* **Your goal**
Write out all of the data exactly as it appears.

--- Data records Enclosed Below ---

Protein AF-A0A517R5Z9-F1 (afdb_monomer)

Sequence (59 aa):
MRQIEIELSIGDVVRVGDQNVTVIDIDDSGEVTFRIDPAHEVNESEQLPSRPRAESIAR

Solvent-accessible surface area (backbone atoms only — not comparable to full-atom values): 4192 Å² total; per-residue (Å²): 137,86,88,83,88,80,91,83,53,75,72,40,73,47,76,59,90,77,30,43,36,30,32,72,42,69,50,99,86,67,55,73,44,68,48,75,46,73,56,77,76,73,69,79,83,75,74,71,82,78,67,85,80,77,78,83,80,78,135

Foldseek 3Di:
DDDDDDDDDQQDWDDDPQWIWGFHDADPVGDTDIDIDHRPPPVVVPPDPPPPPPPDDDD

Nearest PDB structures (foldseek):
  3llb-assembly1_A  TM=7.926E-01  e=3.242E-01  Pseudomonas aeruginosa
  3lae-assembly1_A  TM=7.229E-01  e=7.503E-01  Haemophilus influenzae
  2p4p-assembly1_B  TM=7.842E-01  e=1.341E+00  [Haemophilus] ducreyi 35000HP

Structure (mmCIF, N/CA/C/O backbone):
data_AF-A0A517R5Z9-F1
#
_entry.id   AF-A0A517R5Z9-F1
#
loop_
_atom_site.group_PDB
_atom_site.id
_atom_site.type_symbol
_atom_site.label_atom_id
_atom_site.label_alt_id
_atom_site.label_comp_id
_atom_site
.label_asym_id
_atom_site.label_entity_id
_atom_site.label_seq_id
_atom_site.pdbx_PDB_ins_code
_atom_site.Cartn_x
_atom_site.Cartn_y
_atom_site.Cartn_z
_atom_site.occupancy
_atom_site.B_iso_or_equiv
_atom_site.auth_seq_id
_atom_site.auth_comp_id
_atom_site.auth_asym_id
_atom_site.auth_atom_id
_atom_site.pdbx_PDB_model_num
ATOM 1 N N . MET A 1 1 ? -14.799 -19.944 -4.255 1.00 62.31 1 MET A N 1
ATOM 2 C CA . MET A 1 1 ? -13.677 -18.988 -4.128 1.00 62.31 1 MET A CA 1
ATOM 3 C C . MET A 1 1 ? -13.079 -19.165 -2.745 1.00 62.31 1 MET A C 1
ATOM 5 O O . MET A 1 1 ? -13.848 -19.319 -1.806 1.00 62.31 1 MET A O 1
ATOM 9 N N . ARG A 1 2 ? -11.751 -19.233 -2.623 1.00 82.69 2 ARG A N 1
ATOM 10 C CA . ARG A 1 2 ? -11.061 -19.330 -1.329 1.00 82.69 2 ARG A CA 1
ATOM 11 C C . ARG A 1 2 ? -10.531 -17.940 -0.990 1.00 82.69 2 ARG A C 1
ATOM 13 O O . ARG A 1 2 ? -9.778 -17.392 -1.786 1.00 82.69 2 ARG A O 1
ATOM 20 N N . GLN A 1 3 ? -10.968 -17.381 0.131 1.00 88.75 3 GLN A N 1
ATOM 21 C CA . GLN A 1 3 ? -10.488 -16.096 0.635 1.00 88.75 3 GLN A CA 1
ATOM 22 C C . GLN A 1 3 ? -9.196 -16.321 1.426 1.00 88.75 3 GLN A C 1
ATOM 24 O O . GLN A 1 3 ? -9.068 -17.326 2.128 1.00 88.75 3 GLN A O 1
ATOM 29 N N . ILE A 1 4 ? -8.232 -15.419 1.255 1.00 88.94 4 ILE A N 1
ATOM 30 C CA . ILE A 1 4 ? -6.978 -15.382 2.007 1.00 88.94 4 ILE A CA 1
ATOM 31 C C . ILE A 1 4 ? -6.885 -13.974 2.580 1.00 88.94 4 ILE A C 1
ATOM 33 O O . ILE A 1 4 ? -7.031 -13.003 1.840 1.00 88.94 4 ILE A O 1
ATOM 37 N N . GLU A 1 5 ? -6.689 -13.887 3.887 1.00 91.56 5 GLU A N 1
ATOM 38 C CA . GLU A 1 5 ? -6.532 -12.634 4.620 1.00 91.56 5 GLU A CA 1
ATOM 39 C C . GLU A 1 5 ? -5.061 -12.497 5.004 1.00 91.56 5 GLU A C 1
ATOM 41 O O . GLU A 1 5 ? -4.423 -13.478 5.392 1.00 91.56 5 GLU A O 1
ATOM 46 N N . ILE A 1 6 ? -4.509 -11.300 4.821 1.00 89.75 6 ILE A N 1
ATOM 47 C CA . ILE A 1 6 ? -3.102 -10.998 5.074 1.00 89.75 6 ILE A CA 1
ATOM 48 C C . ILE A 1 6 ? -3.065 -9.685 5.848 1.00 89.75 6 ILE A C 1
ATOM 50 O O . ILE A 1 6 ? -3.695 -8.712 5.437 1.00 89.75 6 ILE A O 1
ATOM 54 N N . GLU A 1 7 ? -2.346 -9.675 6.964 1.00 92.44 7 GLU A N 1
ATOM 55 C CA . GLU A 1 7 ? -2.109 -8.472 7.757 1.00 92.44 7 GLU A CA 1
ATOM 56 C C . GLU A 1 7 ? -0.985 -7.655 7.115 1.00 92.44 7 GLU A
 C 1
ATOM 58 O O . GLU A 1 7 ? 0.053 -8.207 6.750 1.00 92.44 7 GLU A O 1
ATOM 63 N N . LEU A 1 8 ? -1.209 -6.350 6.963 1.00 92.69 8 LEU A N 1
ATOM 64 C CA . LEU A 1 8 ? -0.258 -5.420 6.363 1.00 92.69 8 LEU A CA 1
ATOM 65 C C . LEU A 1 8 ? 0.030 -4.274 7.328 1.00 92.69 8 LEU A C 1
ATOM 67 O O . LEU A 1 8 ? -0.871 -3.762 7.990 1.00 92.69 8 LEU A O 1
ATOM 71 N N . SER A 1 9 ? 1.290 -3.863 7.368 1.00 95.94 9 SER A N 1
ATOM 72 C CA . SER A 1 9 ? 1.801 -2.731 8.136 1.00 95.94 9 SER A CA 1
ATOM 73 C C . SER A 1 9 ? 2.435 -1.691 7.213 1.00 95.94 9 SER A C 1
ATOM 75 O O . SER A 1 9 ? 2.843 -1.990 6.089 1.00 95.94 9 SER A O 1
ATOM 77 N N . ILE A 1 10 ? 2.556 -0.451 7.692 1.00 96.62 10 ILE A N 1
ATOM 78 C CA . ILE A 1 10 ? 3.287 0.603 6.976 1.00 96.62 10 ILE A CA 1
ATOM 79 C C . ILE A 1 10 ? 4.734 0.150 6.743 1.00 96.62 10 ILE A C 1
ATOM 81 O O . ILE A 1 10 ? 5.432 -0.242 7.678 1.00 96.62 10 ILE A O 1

--- End of Enclosed Data records ---

* **Exercise response**
Protein AF-A0A517R5Z9-F1 (afdb_monomer)

Sequence (59 aa):
MRQIEIELSIGDVVRVGDQNVTVIDIDDSGEVTFRIDPAHEVNESEQLPSRPRAESIAR

Solvent-accessible surface area (backbone atoms only — not comparable to full-atom values): 4192 Å² total; per-residue (Å²): 137,86,88,83,88,80,91,83,53,75,72,40,73,47,76,59,90,77,30,43,36,30,32,72,42,69,50,99,86,67,55,73,44,68,48,75,46,73,56,77,76,73,69,79,83,75,74,71,82,78,67,85,80,77,78,83,80,78,135

Foldseek 3Di:
DDDDDDDDDQQDWDDDPQWIWGFHDADPVGDTDIDIDHRPPPVVVPPDPPPPPPPDDDD

Nearest PDB structures (foldseek):
  3llb-assembly1_A  TM=7.926E-01  e=3.242E-01  Pseudomonas aeruginosa
  3lae-assembly1_A  TM=7.229E-01  e=7.503E-01  Haemophilus influenzae
  2p4p-assembly1_B  TM=7.842E-01  e=1.341E+00  [Haemophilus] ducreyi 35000HP

Structure (mmCIF, N/CA/C/O backbone):
data_AF-A0A517R5Z9-F1
#
_entry.id   AF-A0A517R5Z9-F1
#
loop_
_atom_site.group_PDB
_atom_site.id
_atom_site.type_symbol
_atom_site.label_atom_id
_atom_site.label_alt_id
_atom_site.label_comp_id
_atom_site
.label_asym_id
_atom_site.label_entity_id
_atom_site.label_seq_id
_atom_site.pdbx_PDB_ins_code
_atom_site.Cartn_x
_atom_site.Cartn_y
_atom_site.Cartn_z
_atom_site.occupancy
_atom_site.B_iso_or_equiv
_atom_site.auth_seq_id
_atom_site.auth_comp_id
_atom_site.auth_asym_id
_atom_site.auth_atom_id
_atom_site.pdbx_PDB_model_num
ATOM 1 N N . MET A 1 1 ? -14.799 -19.944 -4.255 1.00 62.31 1 MET A N 1
ATOM 2 C CA . MET A 1 1 ? -13.677 -18.988 -4.128 1.00 62.31 1 MET A CA 1
ATOM 3 C C . MET A 1 1 ? -13.079 -19.165 -2.745 1.00 62.31 1 MET A C 1
ATOM 5 O O . MET A 1 1 ? -13.848 -19.319 -1.806 1.00 62.31 1 MET A O 1
ATOM 9 N N . ARG A 1 2 ? -11.751 -19.233 -2.623 1.00 82.69 2 ARG A N 1
ATOM 10 C CA . ARG A 1 2 ? -11.061 -19.330 -1.329 1.00 82.69 2 ARG A CA 1
ATOM 11 C C . ARG A 1 2 ? -10.531 -17.940 -0.990 1.00 82.69 2 ARG A C 1
ATOM 13 O O . ARG A 1 2 ? -9.778 -17.392 -1.786 1.00 82.69 2 ARG A O 1
ATOM 20 N N . GLN A 1 3 ? -10.968 -17.381 0.131 1.00 88.75 3 GLN A N 1
ATOM 21 C CA . GLN A 1 3 ? -10.488 -16.096 0.635 1.00 88.75 3 GLN A CA 1
ATOM 22 C C . GLN A 1 3 ? -9.196 -16.321 1.426 1.00 88.75 3 GLN A C 1
ATOM 24 O O . GLN A 1 3 ? -9.068 -17.326 2.128 1.00 88.75 3 GLN A O 1
ATOM 29 N N . ILE A 1 4 ? -8.232 -15.419 1.255 1.00 88.94 4 ILE A N 1
ATOM 30 C CA . ILE A 1 4 ? -6.978 -15.382 2.007 1.00 88.94 4 ILE A CA 1
ATOM 31 C C . ILE A 1 4 ? -6.885 -13.974 2.580 1.00 88.94 4 ILE A C 1
ATOM 33 O O . ILE A 1 4 ? -7.031 -13.003 1.840 1.00 88.94 4 ILE A O 1
ATOM 37 N N . GLU A 1 5 ? -6.689 -13.887 3.887 1.00 91.56 5 GLU A N 1
ATOM 38 C CA . GLU A 1 5 ? -6.532 -12.634 4.620 1.00 91.56 5 GLU A CA 1
ATOM 39 C C . GLU A 1 5 ? -5.061 -12.497 5.004 1.00 91.56 5 GLU A C 1
ATOM 41 O O . GLU A 1 5 ? -4.423 -13.478 5.392 1.00 91.56 5 GLU A O 1
ATOM 46 N N . ILE A 1 6 ? -4.509 -11.300 4.821 1.00 89.75 6 ILE A N 1
ATOM 47 C CA . ILE A 1 6 ? -3.102 -10.998 5.074 1.00 89.75 6 ILE A CA 1
ATOM 48 C C . ILE A 1 6 ? -3.065 -9.685 5.848 1.00 89.75 6 ILE A C 1
ATOM 50 O O . ILE A 1 6 ? -3.695 -8.712 5.437 1.00 89.75 6 ILE A O 1
ATOM 54 N N . GLU A 1 7 ? -2.346 -9.675 6.964 1.00 92.44 7 GLU A N 1
ATOM 55 C CA . GLU A 1 7 ? -2.109 -8.472 7.757 1.00 92.44 7 GLU A CA 1
ATOM 56 C C . GLU A 1 7 ? -0.985 -7.655 7.115 1.00 92.44 7 GLU A
 C 1
ATOM 58 O O . GLU A 1 7 ? 0.053 -8.207 6.750 1.00 92.44 7 GLU A O 1
ATOM 63 N N . LEU A 1 8 ? -1.209 -6.350 6.963 1.00 92.69 8 LEU A N 1
ATOM 64 C CA . LEU A 1 8 ? -0.258 -5.420 6.363 1.00 92.69 8 LEU A CA 1
ATOM 65 C C . LEU A 1 8 ? 0.030 -4.274 7.328 1.00 92.69 8 LEU A C 1
ATOM 67 O O . LEU A 1 8 ? -0.871 -3.762 7.990 1.00 92.69 8 LEU A O 1
ATOM 71 N N . SER A 1 9 ? 1.290 -3.863 7.368 1.00 95.94 9 SER A N 1
ATOM 72 C CA . SER A 1 9 ? 1.801 -2.731 8.136 1.00 95.94 9 SER A CA 1
ATOM 73 C C . SER A 1 9 ? 2.435 -1.691 7.213 1.00 95.94 9 SER A C 1
ATOM 75 O O . SER A 1 9 ? 2.843 -1.990 6.089 1.00 95.94 9 SER A O 1
ATOM 77 N N . ILE A 1 10 ? 2.556 -0.451 7.692 1.00 96.62 10 ILE A N 1
ATOM 78 C CA . ILE A 1 10 ? 3.287 0.603 6.976 1.00 96.62 10 ILE A CA 1
ATOM 79 C C . ILE A 1 10 ? 4.734 0.150 6.743 1.00 96.62 10 ILE A C 1
ATOM 81 O O . ILE A 1 10 ? 5.432 -0.242 7.678 1.00 96.62 10 ILE A O 1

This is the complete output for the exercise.